Thanks for any help.


----------



## kyriakoulla (Jul 11, 2011)

The only thing it does is allow you to graph your pattern , and as you move across it shows you when you need to decrease or increase. It is not making a difference to your knitting. Hopes this helps


----------



## roseknit (Apr 2, 2011)

Gives a more accurate fit for your garments


----------



## boots (Jan 24, 2011)

I'm glad you asked about a Knit Leader. I have one and have never taken it out of the box. I didn't know what it was for either.


----------



## Osunny (Jan 29, 2011)

I just got a Knit Leader with a machine I just purchased. It looks like it could be interchangeable between machines. I purchased a demo model Brother KH230 28 years ago but the Knit Leader didn't come with it. I love this machine! I am thinking about purchasing a ribber for it now. I've always hand manipulated my ribbing or did mock ribbing. 

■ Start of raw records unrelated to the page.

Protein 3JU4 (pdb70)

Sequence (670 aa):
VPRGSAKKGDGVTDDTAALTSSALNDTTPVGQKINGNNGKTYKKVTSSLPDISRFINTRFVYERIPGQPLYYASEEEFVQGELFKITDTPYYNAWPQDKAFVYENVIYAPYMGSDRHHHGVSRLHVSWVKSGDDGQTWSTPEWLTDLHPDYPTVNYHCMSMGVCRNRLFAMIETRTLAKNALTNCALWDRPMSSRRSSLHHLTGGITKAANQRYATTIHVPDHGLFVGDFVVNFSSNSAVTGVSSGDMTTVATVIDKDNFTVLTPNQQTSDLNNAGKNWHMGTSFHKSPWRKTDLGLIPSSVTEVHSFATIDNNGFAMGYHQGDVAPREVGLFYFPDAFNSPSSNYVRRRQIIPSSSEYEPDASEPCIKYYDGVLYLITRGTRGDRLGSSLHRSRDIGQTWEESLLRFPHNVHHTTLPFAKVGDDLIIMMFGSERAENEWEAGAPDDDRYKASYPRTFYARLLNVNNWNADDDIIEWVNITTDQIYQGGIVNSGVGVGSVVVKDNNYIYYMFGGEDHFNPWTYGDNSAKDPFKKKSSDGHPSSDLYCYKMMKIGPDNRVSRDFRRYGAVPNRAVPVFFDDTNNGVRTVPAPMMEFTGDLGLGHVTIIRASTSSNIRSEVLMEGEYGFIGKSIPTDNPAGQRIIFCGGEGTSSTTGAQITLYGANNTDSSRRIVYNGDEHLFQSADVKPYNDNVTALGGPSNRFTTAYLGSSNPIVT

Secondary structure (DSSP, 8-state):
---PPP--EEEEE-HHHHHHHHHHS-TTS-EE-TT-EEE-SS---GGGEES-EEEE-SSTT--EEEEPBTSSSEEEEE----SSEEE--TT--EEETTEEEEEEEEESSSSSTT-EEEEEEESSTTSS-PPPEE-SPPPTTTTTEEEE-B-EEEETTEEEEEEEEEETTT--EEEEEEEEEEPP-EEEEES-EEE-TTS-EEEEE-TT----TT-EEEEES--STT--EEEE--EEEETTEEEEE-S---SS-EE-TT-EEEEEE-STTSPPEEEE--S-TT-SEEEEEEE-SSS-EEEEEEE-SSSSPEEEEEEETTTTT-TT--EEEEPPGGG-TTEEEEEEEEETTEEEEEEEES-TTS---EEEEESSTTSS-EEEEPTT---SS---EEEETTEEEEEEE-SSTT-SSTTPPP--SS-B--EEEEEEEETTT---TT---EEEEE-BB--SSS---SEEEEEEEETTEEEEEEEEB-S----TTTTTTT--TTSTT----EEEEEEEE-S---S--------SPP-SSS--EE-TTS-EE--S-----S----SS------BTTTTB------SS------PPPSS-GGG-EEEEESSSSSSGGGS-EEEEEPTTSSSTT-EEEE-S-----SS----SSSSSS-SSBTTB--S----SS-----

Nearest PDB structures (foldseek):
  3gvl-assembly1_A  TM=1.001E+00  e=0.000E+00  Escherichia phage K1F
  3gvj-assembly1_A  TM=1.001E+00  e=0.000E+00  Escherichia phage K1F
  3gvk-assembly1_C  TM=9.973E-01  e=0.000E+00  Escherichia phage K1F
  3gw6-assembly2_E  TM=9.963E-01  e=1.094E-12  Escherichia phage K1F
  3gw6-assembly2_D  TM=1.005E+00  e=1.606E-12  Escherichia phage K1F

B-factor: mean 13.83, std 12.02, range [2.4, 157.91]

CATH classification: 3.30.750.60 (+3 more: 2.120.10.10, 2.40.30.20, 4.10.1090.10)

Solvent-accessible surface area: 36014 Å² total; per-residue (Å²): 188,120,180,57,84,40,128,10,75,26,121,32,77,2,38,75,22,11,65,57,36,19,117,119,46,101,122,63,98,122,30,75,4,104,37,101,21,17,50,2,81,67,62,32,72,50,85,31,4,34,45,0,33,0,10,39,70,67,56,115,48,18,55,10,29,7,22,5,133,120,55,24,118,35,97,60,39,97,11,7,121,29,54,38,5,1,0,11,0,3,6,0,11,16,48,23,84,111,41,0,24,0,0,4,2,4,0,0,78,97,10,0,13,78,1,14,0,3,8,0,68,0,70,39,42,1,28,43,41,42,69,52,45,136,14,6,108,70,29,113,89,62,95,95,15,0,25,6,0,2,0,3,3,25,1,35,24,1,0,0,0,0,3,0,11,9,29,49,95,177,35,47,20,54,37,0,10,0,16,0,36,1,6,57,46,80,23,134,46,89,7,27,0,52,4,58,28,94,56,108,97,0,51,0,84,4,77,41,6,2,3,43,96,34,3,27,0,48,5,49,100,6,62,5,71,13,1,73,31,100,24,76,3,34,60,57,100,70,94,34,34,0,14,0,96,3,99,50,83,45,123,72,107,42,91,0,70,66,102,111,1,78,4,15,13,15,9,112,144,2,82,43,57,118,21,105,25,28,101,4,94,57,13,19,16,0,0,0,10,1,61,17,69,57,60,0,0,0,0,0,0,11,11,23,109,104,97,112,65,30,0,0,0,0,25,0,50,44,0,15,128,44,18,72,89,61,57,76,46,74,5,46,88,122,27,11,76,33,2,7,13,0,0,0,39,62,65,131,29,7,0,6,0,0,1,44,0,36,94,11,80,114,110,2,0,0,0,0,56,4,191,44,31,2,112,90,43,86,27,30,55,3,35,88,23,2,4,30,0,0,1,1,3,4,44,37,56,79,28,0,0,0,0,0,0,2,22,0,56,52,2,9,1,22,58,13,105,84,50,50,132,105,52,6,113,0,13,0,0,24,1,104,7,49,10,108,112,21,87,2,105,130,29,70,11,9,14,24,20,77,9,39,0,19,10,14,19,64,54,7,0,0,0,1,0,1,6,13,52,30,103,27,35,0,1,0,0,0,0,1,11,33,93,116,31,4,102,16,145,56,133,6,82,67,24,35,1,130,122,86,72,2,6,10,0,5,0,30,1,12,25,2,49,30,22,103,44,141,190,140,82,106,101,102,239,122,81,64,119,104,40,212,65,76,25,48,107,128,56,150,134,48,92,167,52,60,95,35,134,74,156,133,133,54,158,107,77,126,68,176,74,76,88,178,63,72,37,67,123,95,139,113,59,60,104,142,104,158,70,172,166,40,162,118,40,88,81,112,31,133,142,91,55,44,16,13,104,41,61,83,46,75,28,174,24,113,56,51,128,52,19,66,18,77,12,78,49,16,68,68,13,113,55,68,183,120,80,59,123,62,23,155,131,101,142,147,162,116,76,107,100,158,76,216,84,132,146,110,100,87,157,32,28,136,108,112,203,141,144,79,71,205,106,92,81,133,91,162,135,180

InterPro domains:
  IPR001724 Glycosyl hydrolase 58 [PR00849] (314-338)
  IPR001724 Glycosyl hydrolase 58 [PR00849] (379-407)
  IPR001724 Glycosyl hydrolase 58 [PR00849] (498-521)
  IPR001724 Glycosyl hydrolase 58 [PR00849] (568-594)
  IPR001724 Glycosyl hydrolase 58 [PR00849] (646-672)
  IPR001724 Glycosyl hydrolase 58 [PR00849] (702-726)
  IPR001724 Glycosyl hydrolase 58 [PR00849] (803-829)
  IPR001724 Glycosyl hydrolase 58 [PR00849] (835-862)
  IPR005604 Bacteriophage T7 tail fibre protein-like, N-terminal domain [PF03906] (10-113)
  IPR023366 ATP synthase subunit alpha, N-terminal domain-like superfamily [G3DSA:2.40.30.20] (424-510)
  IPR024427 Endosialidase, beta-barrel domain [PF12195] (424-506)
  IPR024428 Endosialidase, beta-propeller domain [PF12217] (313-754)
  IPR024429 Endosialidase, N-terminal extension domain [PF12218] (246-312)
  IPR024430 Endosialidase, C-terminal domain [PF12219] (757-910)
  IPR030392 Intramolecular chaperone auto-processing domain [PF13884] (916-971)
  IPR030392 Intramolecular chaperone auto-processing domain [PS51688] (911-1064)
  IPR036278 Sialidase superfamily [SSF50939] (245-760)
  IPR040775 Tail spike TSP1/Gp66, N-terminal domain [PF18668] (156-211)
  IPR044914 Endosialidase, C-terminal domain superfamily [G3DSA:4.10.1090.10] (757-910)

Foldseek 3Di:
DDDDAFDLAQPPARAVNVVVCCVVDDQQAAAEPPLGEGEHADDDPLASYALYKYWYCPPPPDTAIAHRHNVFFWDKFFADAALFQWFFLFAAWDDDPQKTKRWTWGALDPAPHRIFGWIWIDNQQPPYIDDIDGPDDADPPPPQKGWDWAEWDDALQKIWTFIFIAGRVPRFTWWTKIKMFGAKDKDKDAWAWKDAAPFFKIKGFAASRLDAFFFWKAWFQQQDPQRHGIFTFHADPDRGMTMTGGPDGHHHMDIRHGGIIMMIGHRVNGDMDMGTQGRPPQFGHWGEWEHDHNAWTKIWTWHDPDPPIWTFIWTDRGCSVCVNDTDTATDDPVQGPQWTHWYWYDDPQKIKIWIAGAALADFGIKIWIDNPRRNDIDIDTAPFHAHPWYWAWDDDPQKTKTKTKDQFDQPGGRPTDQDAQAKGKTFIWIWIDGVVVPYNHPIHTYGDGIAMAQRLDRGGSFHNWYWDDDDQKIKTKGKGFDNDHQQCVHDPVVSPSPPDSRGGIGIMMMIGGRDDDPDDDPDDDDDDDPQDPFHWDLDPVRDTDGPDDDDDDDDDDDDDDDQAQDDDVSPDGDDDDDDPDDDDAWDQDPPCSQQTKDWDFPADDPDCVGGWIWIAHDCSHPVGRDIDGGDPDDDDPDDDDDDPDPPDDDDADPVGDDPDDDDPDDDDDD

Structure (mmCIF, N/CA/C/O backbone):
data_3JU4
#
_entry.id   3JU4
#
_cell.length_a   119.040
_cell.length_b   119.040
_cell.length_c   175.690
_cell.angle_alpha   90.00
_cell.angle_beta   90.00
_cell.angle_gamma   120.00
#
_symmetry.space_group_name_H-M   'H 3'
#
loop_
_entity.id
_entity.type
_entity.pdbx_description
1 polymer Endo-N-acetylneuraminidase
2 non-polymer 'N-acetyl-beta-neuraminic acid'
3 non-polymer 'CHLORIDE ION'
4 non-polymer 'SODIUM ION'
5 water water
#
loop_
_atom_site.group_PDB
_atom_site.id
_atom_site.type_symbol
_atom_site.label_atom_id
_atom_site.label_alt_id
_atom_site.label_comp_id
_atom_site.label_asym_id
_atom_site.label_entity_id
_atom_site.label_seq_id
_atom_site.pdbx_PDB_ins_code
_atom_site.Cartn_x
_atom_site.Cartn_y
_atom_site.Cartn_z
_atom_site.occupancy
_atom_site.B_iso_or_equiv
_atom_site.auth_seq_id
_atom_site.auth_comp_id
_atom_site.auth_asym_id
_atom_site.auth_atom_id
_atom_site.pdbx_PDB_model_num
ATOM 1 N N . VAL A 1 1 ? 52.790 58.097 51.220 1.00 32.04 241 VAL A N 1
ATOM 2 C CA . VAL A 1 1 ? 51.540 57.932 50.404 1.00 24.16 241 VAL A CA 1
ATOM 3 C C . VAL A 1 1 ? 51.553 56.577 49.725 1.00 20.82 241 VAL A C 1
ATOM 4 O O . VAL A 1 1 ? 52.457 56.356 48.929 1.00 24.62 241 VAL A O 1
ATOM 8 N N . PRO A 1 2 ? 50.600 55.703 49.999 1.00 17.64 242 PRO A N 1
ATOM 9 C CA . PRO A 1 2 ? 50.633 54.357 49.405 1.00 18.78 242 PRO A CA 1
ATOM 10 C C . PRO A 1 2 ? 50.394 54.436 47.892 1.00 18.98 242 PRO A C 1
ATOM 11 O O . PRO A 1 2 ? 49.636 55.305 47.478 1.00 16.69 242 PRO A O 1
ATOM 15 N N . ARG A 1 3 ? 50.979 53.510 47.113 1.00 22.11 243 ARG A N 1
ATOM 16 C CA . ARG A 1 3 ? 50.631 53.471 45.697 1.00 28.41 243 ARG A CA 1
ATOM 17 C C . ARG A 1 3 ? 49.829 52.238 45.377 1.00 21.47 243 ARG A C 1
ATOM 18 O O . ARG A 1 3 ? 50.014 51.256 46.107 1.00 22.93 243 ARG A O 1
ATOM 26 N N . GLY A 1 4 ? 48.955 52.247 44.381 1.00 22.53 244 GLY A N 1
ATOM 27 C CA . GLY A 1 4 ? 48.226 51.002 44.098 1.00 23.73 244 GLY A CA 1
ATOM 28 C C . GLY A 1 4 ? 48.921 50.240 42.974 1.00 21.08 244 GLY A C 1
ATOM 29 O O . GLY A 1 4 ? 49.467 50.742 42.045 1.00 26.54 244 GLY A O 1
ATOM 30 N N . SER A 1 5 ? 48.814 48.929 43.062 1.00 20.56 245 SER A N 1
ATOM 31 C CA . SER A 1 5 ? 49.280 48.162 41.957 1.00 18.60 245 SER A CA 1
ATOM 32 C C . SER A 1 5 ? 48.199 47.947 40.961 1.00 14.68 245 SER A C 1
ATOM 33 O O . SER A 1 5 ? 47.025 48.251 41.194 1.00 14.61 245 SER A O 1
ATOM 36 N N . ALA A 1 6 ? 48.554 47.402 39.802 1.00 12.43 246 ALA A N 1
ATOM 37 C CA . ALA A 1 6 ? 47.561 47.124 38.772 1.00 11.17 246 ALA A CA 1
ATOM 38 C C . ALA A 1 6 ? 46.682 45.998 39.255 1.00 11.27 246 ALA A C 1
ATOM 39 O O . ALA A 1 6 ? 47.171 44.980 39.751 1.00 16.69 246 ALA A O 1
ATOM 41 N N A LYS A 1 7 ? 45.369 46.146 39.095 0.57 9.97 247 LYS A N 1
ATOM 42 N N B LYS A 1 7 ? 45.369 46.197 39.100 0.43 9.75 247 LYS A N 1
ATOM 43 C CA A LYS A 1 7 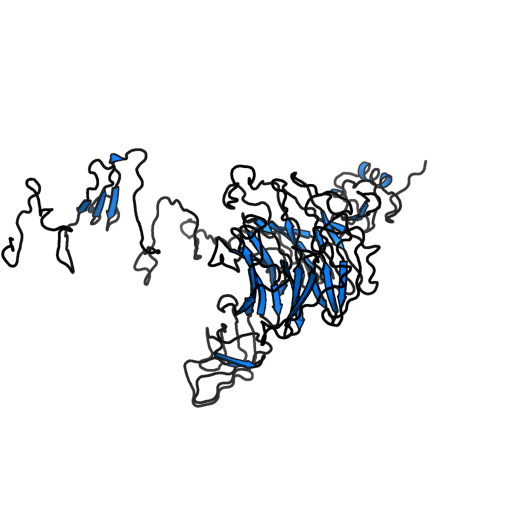? 44.443 45.141 39.562 0.57 10.68 247 LYS A CA 1
ATOM 44 C CA B LYS A 1 7 ? 44.383 45.237 39.560 0.43 9.87 247 LYS A CA 1
ATOM 45 C C A LYS A 1 7 ? 44.066 44.110 38.497 0.57 10.73 247 LYS A C 1
ATOM 46 C C B LYS A 1 7 ? 44.052 44.172 38.514 0.43 8.66 247 LYS A C 1
ATOM 47 O O A LYS A 1 7 ? 43.790 42.950 38.838 0.57 13.99 247 LYS A O 1
ATOM 48 O O B LYS A 1 7 ? 43.779 42.997 38.803 0.43 10.32 247 LYS A O 1
ATOM 59 N N . GLY A 1 8 ? 43.994 44.508 37.232 1.00 8.12 248 GLY A N 1
ATOM 60 C CA . GLY A 1 8 ? 43.634 43.572 36.187 1.00 7.56 248 GLY A CA 1
ATOM 61 C C . GLY A 1 8 ? 42.272 42.973 36.382 1.00 7.54 248 GLY A C 1
ATOM 62 O O . GLY A 1 8 ? 42.096 41.759 36.181 1.00 8.62 248 GLY A O 1
ATOM 63 N N . ASP A 1 9 ? 41.300 43.802 36.724 1.00 7.93 249 ASP A N 1
ATOM 64 C CA . ASP A 1 9 ? 39.934 43.343 36.982 1.00 9.68 249 ASP A CA 1
ATOM 65 C C . ASP A 1 9 ? 38.967 43.899 35.954 1.00 9.34 249 ASP A C 1
ATOM 66 O O . ASP A 1 9 ? 37.729 43.715 36.079 1.00 12.86 249 ASP A O 1
ATOM 71 N N . GLY A 1 10 ? 39.436 44.618 34.939 1.00 8.74 250 GLY A N 1
ATOM 72 C CA . GLY A 1 10 ? 38.596 45.175 33.904 1.00 10.14 250 GLY A CA 1
ATOM 73 C C . GLY A 1 10 ? 37.787 46.359 34.340 1.00 8.59 250 GLY A C 1
ATOM 74 O O . GLY A 1 10 ? 37.010 46.862 33.467 1.00 11.70 250 GLY A O 1
ATOM 75 N N . VAL A 1 11 ? 37.969 46.883 35.530 1.00 9.17 251 VAL A N 1
ATOM 76 C CA . VAL A 1 11 ? 37.122 47.949 36.044 1.00 10.07 251 VAL A CA 1
ATOM 77 C C . VAL A 1 11 ? 37.960 49.046 36.663 1.00 9.41 251 VAL A C 1
ATOM 78 O O . VAL A 1 11 ? 37.798 50.235 36.364 1.00 10.96 251 VAL A O 1
ATOM 82 N N . THR A 1 12 ? 38.849 48.708 37.607 1.00 7.72 252 THR A N 1
ATOM 83 C CA . THR A 1 12 ? 39.776 49.666 38.154 1.00 7.64 252 THR A CA 1
ATOM 84 C C . THR A 1 12 ? 40.564 50.291 37.000 1.00 7.20 252 THR A C 1
ATOM 85 O O . THR A 1 12 ? 41.031 49.573 36.104 1.00 7.49 252 THR A O 1
ATOM 89 N N . ASP A 1 13 ? 40.756 51.588 37.068 1.00 7.20 253 ASP A N 1
ATOM 90 C CA . ASP A 1 13 ? 41.589 52.276 36.084 1.00 6.81 253 ASP A CA 1
ATOM 91 C C . ASP A 1 13 ? 43.047 51.985 36.403 1.00 6.66 253 ASP A C 1
ATOM 92 O O . ASP A 1 13 ? 43.623 52.600 37.317 1.00 8.16 253 ASP A O 1
ATOM 97 N N . ASP A 1 14 ? 43.653 51.069 35.629 1.00 6.08 254 ASP A N 1
ATOM 98 C CA . ASP A 1 14 ? 45.028 50.642 35.849 1.00 6.46 254 ASP A CA 1
ATOM 99 C C . ASP A 1 14 ? 46.037 51.518 35.099 1.00 6.26 254 ASP A C 1
ATOM 100 O O . ASP A 1 14 ? 47.238 51.185 35.091 1.00 7.46 254 ASP A O 1
ATOM 105 N N . THR A 1 15 ? 45.627 52.626 34.526 1.00 6.75 255 THR A N 1
ATOM 106 C CA . THR A 1 15 ? 46.540 53.438 33.718 1.00 6.86 255 THR A CA 1
ATOM 107 C C . THR A 1 15 ? 47.759 53.850 34.516 1.00 6.95 255 THR A C 1
ATOM 108 O O . THR A 1 15 ? 48.880 53.741 34.003 1.00 7.84 255 THR A O 1
ATOM 112 N N . ALA A 1 16 ? 47.566 54.398 35.720 1.00 7.36 256 ALA A N 1
ATOM 113 C CA . ALA A 1 16 ? 48.705 54.931 36.462 1.00 8.09 256 ALA A CA 1
ATOM 114 C C . ALA A 1 16 ? 49.657 53.812 36.827 1.00 8.09 256 ALA A C 1
ATOM 115 O O . ALA A 1 16 ? 50.902 53.998 36.737 1.00 9.68 256 ALA A O 1
ATOM 117 N N . ALA A 1 17 ? 49.155 52.684 37.280 1.00 8.32 257 ALA A N 1
ATOM 118 C CA . ALA A 1 17 ? 50.051 51.599 37.691 1.00 8.17 257 ALA A CA 1
ATOM 119 C C . ALA A 1 17 ? 50.805 51.038 36.513 1.00 8.05 257 ALA A C 1
ATOM 120 O O . ALA A 1 17 ? 51.983 50.667 36.641 1.00 9.86 257 ALA A O 1
ATOM 122 N N . LEU A 1 18 ? 50.169 50.918 35.354 1.00 7.44 258 LEU A N 1
ATOM 123 C CA . LEU A 1 18 ? 50.888 50.429 34.163 1.00 8.17 258 LEU A CA 1
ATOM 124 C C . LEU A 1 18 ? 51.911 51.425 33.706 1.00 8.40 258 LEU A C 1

My sister in love is wanting to learn the knitting machine and I'm going to be putting her on the KH230...


----------



## GG43 (Sep 28, 2011)

What fun to read a message relating to the same problem I am trying to solve.I've attached the knit-leader but wondering if a "dress pattern" might be a good thing to trace around.Any suggestions?


----------



## Osunny (Jan 29, 2011)

GG43 said:


> What fun to read a message relating to the same problem I am trying to solve.I've attached the knit-leader but wondering if a "dress pattern" might be a good thing to trace around.Any suggestions?


I'm going to be setting mine up after this weekend and I will be following this thread. I guess I would answer your question with a question. Do you really want to make this dress? If so, go for it! As for me... I think I would go something without such an investment in yarn. Maybe a shrug with tapered arms or a smaller sweater...???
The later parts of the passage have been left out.